Sorry you are here. It sucks but you gotta do what you gotta do. First thing you have to put some spyware on that phone ASAP. Secondly a VAR in her car. that should be a good start and will likely give you the answers you need. AND DO NOT CONFRONT her or tip her off until you get the answers you need. THis will be hard to do but act as normal as possible and find your answers.

Good luck.


----------



## Shoto1984 (Apr 11, 2009)

There is nothing confusing here. If the understanding is that you and your wife are in a committed monogamous relationship, then she is violating the terms of that relationship. The only secret between the two of you should be what you got each other for Valentines Day etc. She is hiding her phone because she know's that what she is doing is wrong. Time to have The Talk, use facts (you've averaged 30 texts a day for the last two weeks) (you've been texting as late as 2am and as early as 6am..) (the more you know about what's happening the stronger your position) You stay calm. Its time for her to come clean, decide what she wants and act accordingly. Its time for you to be strong, create absolute boundaries for behavior and investigate divorce options. Understand that her pathetic behavior tells you about her. I does not say anything about you. If she's going to crash her life it does not mean you have to go along for the ride.


----------



## Emerald (Aug 2, 2012)

If she's going out to meet these men, it is not just an emotional affair, but physical.

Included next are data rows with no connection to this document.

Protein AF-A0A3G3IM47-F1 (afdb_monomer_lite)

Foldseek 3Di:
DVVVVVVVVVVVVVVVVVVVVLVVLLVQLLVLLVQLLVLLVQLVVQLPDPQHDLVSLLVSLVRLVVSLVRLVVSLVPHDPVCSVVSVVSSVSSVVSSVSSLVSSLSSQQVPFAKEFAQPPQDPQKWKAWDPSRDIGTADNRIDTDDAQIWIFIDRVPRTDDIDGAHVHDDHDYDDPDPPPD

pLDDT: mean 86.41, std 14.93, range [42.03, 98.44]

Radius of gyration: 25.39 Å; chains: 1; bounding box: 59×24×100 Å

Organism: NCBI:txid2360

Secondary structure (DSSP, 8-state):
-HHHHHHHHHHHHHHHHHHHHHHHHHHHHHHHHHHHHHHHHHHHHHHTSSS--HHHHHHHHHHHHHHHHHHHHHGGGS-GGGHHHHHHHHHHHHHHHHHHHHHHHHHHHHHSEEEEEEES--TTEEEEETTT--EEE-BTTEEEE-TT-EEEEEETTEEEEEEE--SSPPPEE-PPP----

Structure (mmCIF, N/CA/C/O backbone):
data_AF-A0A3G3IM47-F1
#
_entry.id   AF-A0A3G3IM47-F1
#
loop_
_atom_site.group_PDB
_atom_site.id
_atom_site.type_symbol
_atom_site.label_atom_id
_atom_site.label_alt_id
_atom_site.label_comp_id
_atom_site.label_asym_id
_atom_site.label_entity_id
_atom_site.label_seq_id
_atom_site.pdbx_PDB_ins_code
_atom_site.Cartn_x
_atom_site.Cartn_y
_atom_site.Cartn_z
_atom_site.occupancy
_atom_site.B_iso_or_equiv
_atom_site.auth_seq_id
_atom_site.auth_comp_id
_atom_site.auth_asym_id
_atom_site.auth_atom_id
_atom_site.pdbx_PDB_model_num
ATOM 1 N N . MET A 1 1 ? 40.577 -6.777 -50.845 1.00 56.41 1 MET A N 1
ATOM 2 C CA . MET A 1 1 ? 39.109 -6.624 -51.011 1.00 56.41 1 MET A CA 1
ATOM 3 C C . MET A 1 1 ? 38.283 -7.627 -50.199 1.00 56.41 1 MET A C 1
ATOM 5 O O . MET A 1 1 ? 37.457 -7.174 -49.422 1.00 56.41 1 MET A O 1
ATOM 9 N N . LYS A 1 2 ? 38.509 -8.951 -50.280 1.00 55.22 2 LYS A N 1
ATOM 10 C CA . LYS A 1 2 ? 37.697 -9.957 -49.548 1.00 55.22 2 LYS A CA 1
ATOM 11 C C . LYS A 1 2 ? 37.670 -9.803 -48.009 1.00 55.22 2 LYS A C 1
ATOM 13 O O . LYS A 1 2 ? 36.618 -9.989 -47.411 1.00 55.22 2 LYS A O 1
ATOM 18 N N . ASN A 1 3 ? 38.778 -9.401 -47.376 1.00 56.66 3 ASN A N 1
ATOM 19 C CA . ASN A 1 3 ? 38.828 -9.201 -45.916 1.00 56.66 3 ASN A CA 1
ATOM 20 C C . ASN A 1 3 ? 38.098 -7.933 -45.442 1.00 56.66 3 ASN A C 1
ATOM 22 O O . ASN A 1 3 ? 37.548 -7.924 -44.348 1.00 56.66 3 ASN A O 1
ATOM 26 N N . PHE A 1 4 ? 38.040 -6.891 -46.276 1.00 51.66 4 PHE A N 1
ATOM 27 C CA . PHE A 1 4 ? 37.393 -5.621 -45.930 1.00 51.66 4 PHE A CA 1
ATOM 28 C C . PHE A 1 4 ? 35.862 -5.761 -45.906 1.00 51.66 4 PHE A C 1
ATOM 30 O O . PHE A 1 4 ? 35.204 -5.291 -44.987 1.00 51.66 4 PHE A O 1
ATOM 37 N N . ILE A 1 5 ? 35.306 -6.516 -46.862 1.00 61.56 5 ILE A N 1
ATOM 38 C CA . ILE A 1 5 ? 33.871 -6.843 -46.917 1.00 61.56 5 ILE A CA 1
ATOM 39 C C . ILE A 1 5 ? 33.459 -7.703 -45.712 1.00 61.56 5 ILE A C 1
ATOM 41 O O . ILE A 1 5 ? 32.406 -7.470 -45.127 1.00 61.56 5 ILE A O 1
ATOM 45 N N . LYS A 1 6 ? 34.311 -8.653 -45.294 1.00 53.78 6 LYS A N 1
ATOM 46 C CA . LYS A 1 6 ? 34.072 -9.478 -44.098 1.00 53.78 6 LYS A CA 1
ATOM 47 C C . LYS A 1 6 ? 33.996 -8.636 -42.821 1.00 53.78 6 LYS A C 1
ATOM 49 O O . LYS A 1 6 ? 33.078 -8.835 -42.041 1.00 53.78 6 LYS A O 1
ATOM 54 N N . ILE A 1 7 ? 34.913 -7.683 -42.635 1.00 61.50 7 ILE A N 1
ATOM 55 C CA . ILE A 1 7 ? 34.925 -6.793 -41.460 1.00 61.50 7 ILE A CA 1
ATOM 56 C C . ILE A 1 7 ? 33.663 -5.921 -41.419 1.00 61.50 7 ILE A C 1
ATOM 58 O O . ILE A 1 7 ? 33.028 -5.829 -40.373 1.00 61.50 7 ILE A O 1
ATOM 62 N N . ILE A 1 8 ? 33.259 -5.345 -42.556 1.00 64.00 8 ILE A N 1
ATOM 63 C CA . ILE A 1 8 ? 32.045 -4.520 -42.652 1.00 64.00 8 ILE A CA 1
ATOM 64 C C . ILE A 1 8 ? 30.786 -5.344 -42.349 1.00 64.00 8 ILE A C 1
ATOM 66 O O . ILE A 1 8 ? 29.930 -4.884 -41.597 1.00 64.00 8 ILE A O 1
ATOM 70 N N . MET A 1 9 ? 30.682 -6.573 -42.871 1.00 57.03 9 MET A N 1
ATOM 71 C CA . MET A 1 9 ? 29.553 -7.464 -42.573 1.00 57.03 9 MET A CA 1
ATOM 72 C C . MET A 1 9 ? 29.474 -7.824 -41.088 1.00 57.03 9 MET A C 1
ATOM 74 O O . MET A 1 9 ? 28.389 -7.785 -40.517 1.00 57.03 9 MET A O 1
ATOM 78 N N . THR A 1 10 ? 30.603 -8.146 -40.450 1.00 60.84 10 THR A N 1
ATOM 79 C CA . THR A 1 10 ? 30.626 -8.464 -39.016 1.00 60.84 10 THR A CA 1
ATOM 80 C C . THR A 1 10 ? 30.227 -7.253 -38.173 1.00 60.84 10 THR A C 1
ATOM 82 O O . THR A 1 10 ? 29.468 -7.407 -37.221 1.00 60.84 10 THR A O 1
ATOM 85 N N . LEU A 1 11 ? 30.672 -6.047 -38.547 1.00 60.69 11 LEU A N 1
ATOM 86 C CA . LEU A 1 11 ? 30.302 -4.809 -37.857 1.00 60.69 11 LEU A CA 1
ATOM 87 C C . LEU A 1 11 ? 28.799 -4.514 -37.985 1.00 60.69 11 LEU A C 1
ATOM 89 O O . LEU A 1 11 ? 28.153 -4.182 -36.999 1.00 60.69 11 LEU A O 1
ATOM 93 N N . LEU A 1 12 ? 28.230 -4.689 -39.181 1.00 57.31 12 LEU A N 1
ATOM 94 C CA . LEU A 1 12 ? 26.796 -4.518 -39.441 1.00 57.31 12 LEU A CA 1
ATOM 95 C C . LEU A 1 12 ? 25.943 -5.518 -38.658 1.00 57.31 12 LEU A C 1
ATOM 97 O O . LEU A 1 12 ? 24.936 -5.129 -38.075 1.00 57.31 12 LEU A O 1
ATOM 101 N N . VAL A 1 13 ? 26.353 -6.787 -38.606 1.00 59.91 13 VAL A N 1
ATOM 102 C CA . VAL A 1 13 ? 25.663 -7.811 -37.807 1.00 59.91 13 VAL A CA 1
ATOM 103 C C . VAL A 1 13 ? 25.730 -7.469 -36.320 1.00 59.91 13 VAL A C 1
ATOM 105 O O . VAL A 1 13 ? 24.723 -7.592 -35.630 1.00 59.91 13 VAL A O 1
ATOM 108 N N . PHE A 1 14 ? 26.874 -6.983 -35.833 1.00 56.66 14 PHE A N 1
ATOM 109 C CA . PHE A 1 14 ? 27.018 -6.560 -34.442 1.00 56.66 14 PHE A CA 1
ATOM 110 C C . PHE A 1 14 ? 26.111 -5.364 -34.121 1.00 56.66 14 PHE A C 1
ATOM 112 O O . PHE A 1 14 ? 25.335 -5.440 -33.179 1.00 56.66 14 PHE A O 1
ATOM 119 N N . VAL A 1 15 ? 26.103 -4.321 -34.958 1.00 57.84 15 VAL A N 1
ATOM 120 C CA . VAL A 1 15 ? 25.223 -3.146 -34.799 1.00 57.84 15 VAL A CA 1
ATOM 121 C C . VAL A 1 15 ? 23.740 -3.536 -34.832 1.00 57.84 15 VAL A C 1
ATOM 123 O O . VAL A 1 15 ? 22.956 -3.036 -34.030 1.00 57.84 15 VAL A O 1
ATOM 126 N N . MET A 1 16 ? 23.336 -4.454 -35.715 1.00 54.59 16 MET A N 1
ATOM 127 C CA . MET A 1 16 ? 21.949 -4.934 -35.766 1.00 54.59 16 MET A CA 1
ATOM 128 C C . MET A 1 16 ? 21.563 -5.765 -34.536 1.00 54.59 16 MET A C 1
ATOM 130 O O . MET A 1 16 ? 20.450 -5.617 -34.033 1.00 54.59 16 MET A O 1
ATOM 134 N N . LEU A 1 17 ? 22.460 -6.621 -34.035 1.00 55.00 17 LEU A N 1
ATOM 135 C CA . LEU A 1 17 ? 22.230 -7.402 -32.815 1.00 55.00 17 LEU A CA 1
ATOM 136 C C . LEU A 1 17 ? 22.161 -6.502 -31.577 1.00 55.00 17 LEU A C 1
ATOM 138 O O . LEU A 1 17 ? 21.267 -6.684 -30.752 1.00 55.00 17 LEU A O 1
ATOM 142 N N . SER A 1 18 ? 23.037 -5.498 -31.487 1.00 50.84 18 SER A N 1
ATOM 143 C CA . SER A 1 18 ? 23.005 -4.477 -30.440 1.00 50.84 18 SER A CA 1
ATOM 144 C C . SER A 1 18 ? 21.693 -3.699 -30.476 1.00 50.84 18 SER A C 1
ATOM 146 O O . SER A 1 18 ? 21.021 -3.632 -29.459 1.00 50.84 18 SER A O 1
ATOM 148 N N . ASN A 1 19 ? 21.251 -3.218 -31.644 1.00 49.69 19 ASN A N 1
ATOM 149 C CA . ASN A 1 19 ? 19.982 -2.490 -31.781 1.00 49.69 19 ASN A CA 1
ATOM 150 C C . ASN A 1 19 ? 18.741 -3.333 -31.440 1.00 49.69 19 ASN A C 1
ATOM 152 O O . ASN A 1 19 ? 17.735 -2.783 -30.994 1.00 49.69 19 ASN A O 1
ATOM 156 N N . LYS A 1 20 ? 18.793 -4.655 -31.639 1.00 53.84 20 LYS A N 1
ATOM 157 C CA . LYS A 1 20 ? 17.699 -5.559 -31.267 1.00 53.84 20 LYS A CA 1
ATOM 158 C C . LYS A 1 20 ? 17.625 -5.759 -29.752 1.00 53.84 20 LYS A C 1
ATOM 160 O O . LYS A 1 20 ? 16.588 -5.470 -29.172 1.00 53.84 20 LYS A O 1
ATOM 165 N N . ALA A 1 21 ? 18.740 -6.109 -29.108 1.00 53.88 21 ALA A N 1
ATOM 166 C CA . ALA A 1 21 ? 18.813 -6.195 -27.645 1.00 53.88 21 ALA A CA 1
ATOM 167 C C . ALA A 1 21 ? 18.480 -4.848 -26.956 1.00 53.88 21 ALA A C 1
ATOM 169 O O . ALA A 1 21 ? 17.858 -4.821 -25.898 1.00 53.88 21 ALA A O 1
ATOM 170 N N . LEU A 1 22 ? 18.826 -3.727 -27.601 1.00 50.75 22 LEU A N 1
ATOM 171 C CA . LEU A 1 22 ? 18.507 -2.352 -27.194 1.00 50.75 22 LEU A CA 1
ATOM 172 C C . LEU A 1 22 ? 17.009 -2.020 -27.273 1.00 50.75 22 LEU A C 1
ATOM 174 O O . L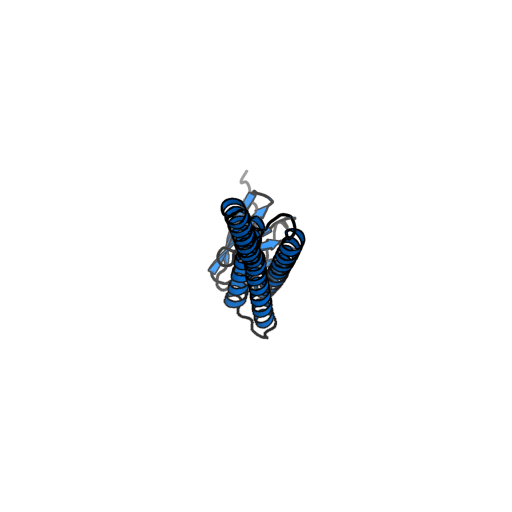EU A 1 22 ? 16.490 -1.236 -26.480 1.00 50.75 22 LEU A O 1
ATOM 178 N N . SER A 1 23 ? 16.314 -2.563 -28.274 1.00 57.25 23 SER A N 1
ATOM 179 C CA . SER A 1 23 ? 14.859 -2.450 -28.403 1.00 57.25 23 SER A CA 1
ATOM 180 C C . SER A 1 23 ? 14.141 -3.304 -27.360 1.00 57.25 23 SER A C 1
ATOM 182 O O . SER A 1 23 ? 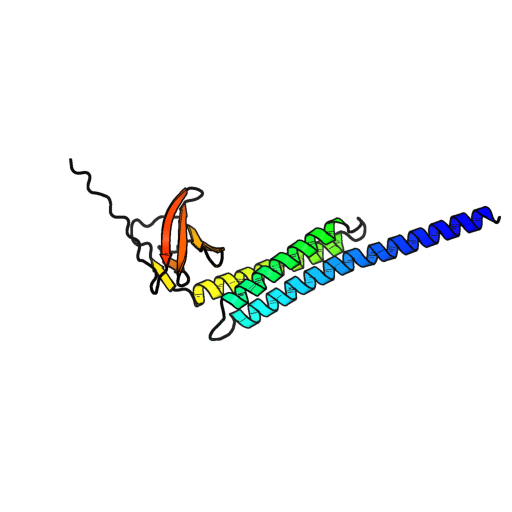13.074 -2.915 -26.894 1.00 57.25 23 SER A O 1
ATOM 184 N N . ASP A 1 24 ? 14.734 -4.437 -26.986 1.00 69.06 24 ASP A N 1
ATOM 185 C CA . ASP A 1 24 ? 14.130 -5.403 -26.073 1.00 69.06 24 ASP A CA 1
ATOM 186 C C . ASP A 1 24 ? 14.134 -4.896 -24.616 1.00 69.06 24 ASP A C 1
ATOM 188 O O . ASP A 1 24 ? 13.150 -5.089 -23.908 1.00 69.06 24 ASP A O 1
ATOM 192 N N . ALA A 1 25 ? 15.173 -4.172 -24.175 1.00 76.69 25 ALA A N 1
ATOM 193 C CA . ALA A 1 25 ? 15.257 -3.659 -22.799 1.00 76.69 25 ALA A CA 1
ATOM 194 C C . ALA A 1 25 ? 14.238 -2.543 -22.493 1.00 76.69 25 ALA A C 1
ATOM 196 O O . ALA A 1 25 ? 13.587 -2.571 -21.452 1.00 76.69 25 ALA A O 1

She is a serial cheater who is living a double life.

Do you have children?


----------



## Shaggy (Jul 17, 2011)

The fact she is meeting up with these guy's says it's not an emotional affair, It's a physical affair.

Well you have two options:

1. Just simply call her out on the lies and what you know. And put it on the line that she opens her phone on the spot, and the secret going outs end now, or you will walk and not return.

You will have to be very tough and hard on this one because she will lie and minimize. 

It's an approach which is very hard to pull off, because she can take it deeper underground.

Option 2:

You gather much more evidence. You will need a VAR voice activate recorder in her car, and even a GPS tracker on her car. You will need to get access to her phone to read the messages.

If possible you need be able to discover when she is meeting up with the local guy and either catch them in the act, or to check her when she gets back from having sex with him. In particular grabbing the panties she wore to see him so you can have them checked for semen, since cheaters rarely use condoms (ie. never)

The fact that you separated last year over stuff like this, but you never confronted says that she feels very safe in having these affairs.

Why are you thinking it's only an EA? Is not very likely that guys would be putting that much effort into texting your wife, and meeting up with her if it was only for coffee. I'm sorry, but your wife is more likely than not having sex on these meetups.


----------



## confusedat42 (Dec 17, 2012)

Shoto1984 said:


> There is nothing confusing here. If the understanding is that you and your wife are in a committed monogamous relationship, then she is violating the terms of that relationship. The only secret between the two of you should be what you got each other for Valentines Day etc. She is hiding her phone because she know's that what she is doing is wrong. Time to have The Talk, use facts (you've averaged 30 texts a day for the last two weeks) (you've been texting as late as 2am and as early as 6am..) (the more you know about what's happening the stronger your position) You stay calm. Its time for her to come clean, decide what she wants and act accordingly. Its time for you to be strong, create absolute boundaries for behavior and investigate divorce options. Understand that her pathetic behavior tells you about her. I does not say anything about you. If she's going to crash her life it does not mean you have to go along for the ride.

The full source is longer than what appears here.